Lacklustre Performance Is Driving Gurit Holding AG's (VTX:GURN) 26% Price Drop

Simply Wall St · 10/17 04:09

To the annoyance of some shareholders, Gurit Holding AG (VTX:GURN) shares are down a considerable 26% in the last month, which continues a horrid run for the company. For any long-term shareholders, the last month ends a year to forget by locking in a 74% share price decline.

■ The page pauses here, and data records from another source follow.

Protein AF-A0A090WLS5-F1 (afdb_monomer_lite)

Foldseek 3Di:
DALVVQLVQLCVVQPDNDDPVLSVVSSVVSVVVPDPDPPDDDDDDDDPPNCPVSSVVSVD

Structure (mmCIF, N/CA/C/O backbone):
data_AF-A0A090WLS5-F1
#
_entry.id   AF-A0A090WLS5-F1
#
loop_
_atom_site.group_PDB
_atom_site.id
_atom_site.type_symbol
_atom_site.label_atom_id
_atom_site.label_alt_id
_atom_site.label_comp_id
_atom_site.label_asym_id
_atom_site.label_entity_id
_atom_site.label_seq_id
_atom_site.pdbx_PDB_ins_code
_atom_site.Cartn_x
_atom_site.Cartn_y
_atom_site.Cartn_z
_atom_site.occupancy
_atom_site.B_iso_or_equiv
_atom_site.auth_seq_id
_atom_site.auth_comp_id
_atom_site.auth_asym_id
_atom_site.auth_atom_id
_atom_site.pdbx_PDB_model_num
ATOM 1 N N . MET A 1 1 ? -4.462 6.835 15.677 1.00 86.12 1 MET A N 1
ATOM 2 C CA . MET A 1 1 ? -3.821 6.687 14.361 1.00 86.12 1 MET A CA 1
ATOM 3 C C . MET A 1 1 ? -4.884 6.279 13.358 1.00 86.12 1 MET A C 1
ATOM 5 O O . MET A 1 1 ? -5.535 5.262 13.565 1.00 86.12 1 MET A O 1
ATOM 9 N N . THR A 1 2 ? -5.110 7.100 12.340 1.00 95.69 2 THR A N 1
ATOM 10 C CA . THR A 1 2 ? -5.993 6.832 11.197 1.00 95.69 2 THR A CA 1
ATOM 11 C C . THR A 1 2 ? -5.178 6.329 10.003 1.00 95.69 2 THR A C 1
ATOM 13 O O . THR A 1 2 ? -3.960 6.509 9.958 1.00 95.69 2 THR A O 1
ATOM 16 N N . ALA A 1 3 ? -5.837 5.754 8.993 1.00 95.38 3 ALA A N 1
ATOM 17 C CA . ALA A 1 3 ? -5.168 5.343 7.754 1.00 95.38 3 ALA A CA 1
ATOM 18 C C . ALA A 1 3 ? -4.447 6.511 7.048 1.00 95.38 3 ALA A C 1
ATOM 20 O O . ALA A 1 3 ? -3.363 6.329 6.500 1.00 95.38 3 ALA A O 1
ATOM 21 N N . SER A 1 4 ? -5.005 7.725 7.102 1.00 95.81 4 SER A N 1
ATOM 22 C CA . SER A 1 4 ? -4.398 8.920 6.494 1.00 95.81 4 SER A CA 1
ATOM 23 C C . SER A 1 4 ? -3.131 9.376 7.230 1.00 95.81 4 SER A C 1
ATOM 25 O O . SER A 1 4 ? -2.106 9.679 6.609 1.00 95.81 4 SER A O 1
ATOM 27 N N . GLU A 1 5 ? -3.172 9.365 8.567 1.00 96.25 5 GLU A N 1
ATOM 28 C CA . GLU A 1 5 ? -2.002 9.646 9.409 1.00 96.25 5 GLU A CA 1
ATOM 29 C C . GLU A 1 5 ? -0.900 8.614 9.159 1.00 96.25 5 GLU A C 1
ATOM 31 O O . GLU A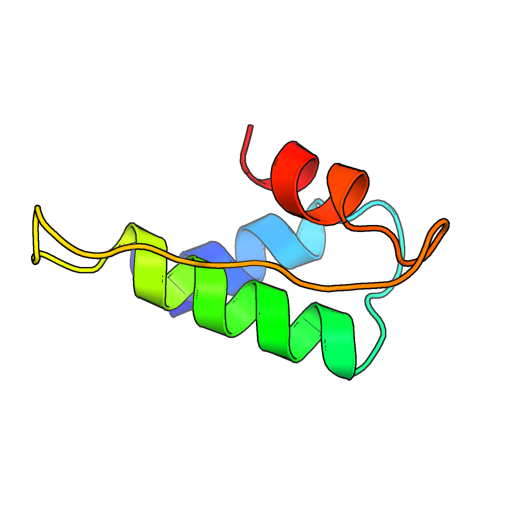 1 5 ? 0.258 8.979 8.958 1.00 96.25 5 GLU A O 1
ATOM 36 N N . PHE A 1 6 ? -1.269 7.332 9.084 1.00 95.06 6 PHE A N 1
ATOM 37 C CA . PHE A 1 6 ? -0.324 6.261 8.797 1.00 95.06 6 PHE A CA 1
ATOM 38 C C . PHE A 1 6 ? 0.271 6.392 7.391 1.00 95.06 6 PHE A C 1
ATOM 40 O O . PHE A 1 6 ? 1.484 6.381 7.257 1.00 95.06 6 PHE A O 1
ATOM 47 N N . TYR A 1 7 ? -0.531 6.643 6.350 1.00 95.44 7 TYR A N 1
ATOM 48 C CA . TYR A 1 7 ? -0.015 6.929 5.001 1.00 95.44 7 TYR A CA 1
ATOM 49 C C . TYR A 1 7 ? 1.045 8.039 5.002 1.00 95.44 7 TYR A C 1
ATOM 51 O O . TYR A 1 7 ? 2.094 7.895 4.373 1.00 95.44 7 TYR A O 1
ATOM 59 N N . SER A 1 8 ? 0.785 9.125 5.730 1.00 95.00 8 SER A N 1
ATOM 60 C CA . SER A 1 8 ? 1.715 10.250 5.833 1.00 95.00 8 SER A CA 1
ATOM 61 C C . SER A 1 8 ? 3.032 9.834 6.497 1.00 95.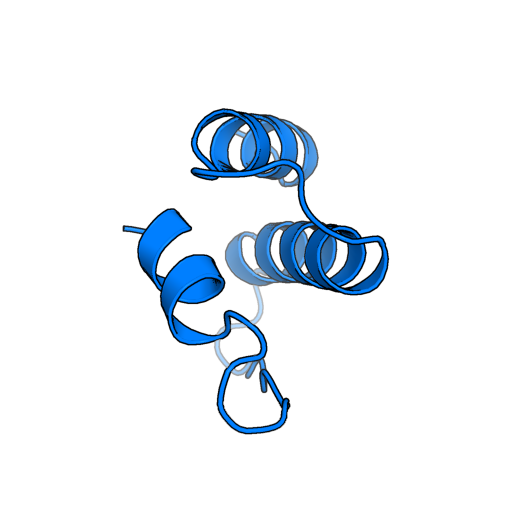00 8 SER A C 1
ATOM 63 O O . SER A 1 8 ? 4.097 10.207 6.008 1.00 95.00 8 SER A O 1
ATOM 65 N N . LEU A 1 9 ? 2.964 9.006 7.545 1.00 93.94 9 LEU A N 1
ATOM 66 C CA . LEU A 1 9 ? 4.128 8.457 8.244 1.00 93.94 9 LEU A CA 1
ATOM 67 C C . LEU A 1 9 ? 4.980 7.555 7.336 1.00 93.94 9 LEU A C 1
ATOM 69 O O . LEU A 1 9 ? 6.169 7.819 7.161 1.00 93.94 9 LEU A O 1
ATOM 73 N N . ILE A 1 10 ? 4.382 6.537 6.704 1.00 92.81 10 ILE A N 1
ATOM 74 C CA . ILE A 1 10 ? 5.135 5.590 5.857 1.00 92.81 10 ILE A CA 1
ATOM 75 C C . ILE A 1 10 ? 5.764 6.325 4.669 1.00 92.81 10 ILE A C 1
ATOM 77 O O . ILE A 1 10 ? 6.888 6.040 4.261 1.00 92.81 10 ILE A O 1
ATOM 81 N N . LYS A 1 11 ? 5.038 7.294 4.097 1.00 92.69 11 LYS A N 1
ATOM 82 C CA . LYS A 1 11 ? 5.529 8.092 2.972 1.00 92.69 11 LYS A CA 1
ATOM 83 C C . LYS A 1 11 ? 6.748 8.931 3.353 1.00 92.69 11 LYS A C 1
ATOM 85 O O . LYS A 1 11 ? 7.640 9.074 2.525 1.00 92.69 11 LYS A O 1
ATOM 90 N N 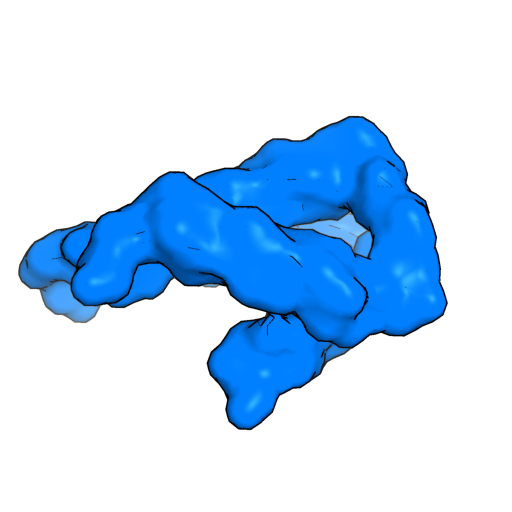. GLN A 1 12 ? 6.797 9.469 4.573 1.00 91.56 12 GLN A N 1
ATOM 91 C CA . GLN A 1 12 ? 7.962 10.207 5.075 1.00 91.56 12 GLN A CA 1
ATOM 92 C C . GLN A 1 12 ? 9.175 9.303 5.314 1.00 91.56 12 GLN A C 1
ATOM 94 O O . GLN A 1 12 ? 10.303 9.737 5.107 1.00 91.56 12 GLN A O 1
ATOM 99 N N . GLN A 1 13 ? 8.950 8.056 5.728 1.00 87.62 13 GLN A N 1
ATOM 100 C CA . GLN A 1 13 ? 10.012 7.067 5.937 1.00 87.62 13 GLN A CA 1
ATOM 101 C C . GLN A 1 13 ? 10.459 6.379 4.642 1.00 87.62 13 GLN A C 1
ATOM 103 O O . GLN A 1 13 ? 11.453 5.652 4.632 1.00 87.62 13 GLN A O 1
ATOM 108 N N . PHE A 1 14 ? 9.739 6.599 3.540 1.00 88.81 14 PHE A N 1
ATOM 109 C CA . PHE A 1 14 ? 10.075 5.992 2.267 1.00 88.81 14 PHE A CA 1
ATOM 110 C C . PHE A 1 14 ? 11.431 6.524 1.775 1.00 88.81 14 PHE A C 1
ATOM 112 O O . PHE A 1 14 ? 11.615 7.738 1.687 1.00 88.81 14 PHE A O 1
ATOM 119 N N . PRO A 1 15 ? 12.383 5.650 1.402 1.00 87.38 15 PRO A N 1
ATOM 120 C CA . PRO A 1 15 ? 13.759 6.064 1.106 1.00 87.38 15 PRO A CA 1
ATOM 121 C C . PRO A 1 15 ? 13.894 6.949 -0.144 1.00 87.38 15 PRO A C 1
ATOM 123 O O . PRO A 1 15 ? 14.955 7.516 -0.393 1.00 87.38 15 PRO A O 1
ATOM 126 N N . PHE A 1 16 ? 12.832 7.065 -0.943 1.00 88.38 16 PHE A N 1
ATOM 127 C CA . PHE A 1 16 ? 12.785 7.839 -2.179 1.00 88.38 16 PHE A CA 1
ATOM 128 C C . PHE A 1 16 ? 11.400 8.469 -2.340 1.00 88.38 16 PHE A C 1
ATOM 130 O O . PHE A 1 16 ? 10.431 8.005 -1.742 1.00 88.38 16 PHE A O 1
ATOM 137 N N . ASN A 1 17 ? 11.265 9.469 -3.215 1.00 91.12 17 ASN A N 1
ATOM 138 C CA . ASN A 1 17 ? 9.943 9.983 -3.569 1.00 91.12 17 ASN A CA 1
ATOM 139 C C . ASN A 1 17 ? 9.136 8.896 -4.313 1.00 91.12 17 ASN A C 1
ATOM 141 O O . ASN A 1 17 ? 9.565 8.470 -5.392 1.00 91.12 17 ASN A O 1
ATOM 145 N N . PRO A 1 18 ? 7.984 8.435 -3.789 1.00 93.56 18 PRO A N 1
ATOM 146 C CA . PRO A 1 18 ? 7.237 7.362 -4.424 1.00 93.56 18 PRO A CA 1
ATOM 147 C C . PRO A 1 18 ? 6.692 7.801 -5.784 1.00 93.56 18 PRO A C 1
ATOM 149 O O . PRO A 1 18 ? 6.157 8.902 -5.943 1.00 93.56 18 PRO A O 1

Although its price has dipped substantially, Gurit Holding's price-to-sales (or "P/S") ratio of 0.2x might still make it look like a strong buy right now compared to the wider Chemicals industry in Switzerland, where around half of the companies have P/S ratios above 3.5x and even P/S above 6x are quite common. Although, it's not wise to just take the P/S at face value as there may be an explanation why it's so limited.

Check out our latest analysis for Gurit Holding

ps-multiple-vs-industry
SWX:GURN Price to Sales Ratio vs Industry October 17th 2024

What Does Gurit Holding's Recent Performance Look Like?

While the industry has experienced revenue growth lately, Gurit Holding's revenue has gone into reverse gear, which is not great. It seems that many are expecting the poor revenue performance to persist, which has repressed the P/S ratio. If you still like the company, you'd be hoping this isn't the case so that you could potentially pick up some stock while it's out of favour.

If you'd like to see what analysts are forecasting going forward, you should check out our free report on Gurit Holding.

What Are Revenue Growth Metrics Telling Us About The Low P/S?

In order to justify its P/S ratio, Gurit Holding would need to produce anemic growth that's substantially trailing the industry.

Taking a look back first, the company's revenue growth last year wasn't something to get excited about as it posted a disappointing decline of 16%. As a result, revenue from three years ago have also fallen 23% overall. Therefore, it's fair to say the revenue growth recently has been undesirable for the company.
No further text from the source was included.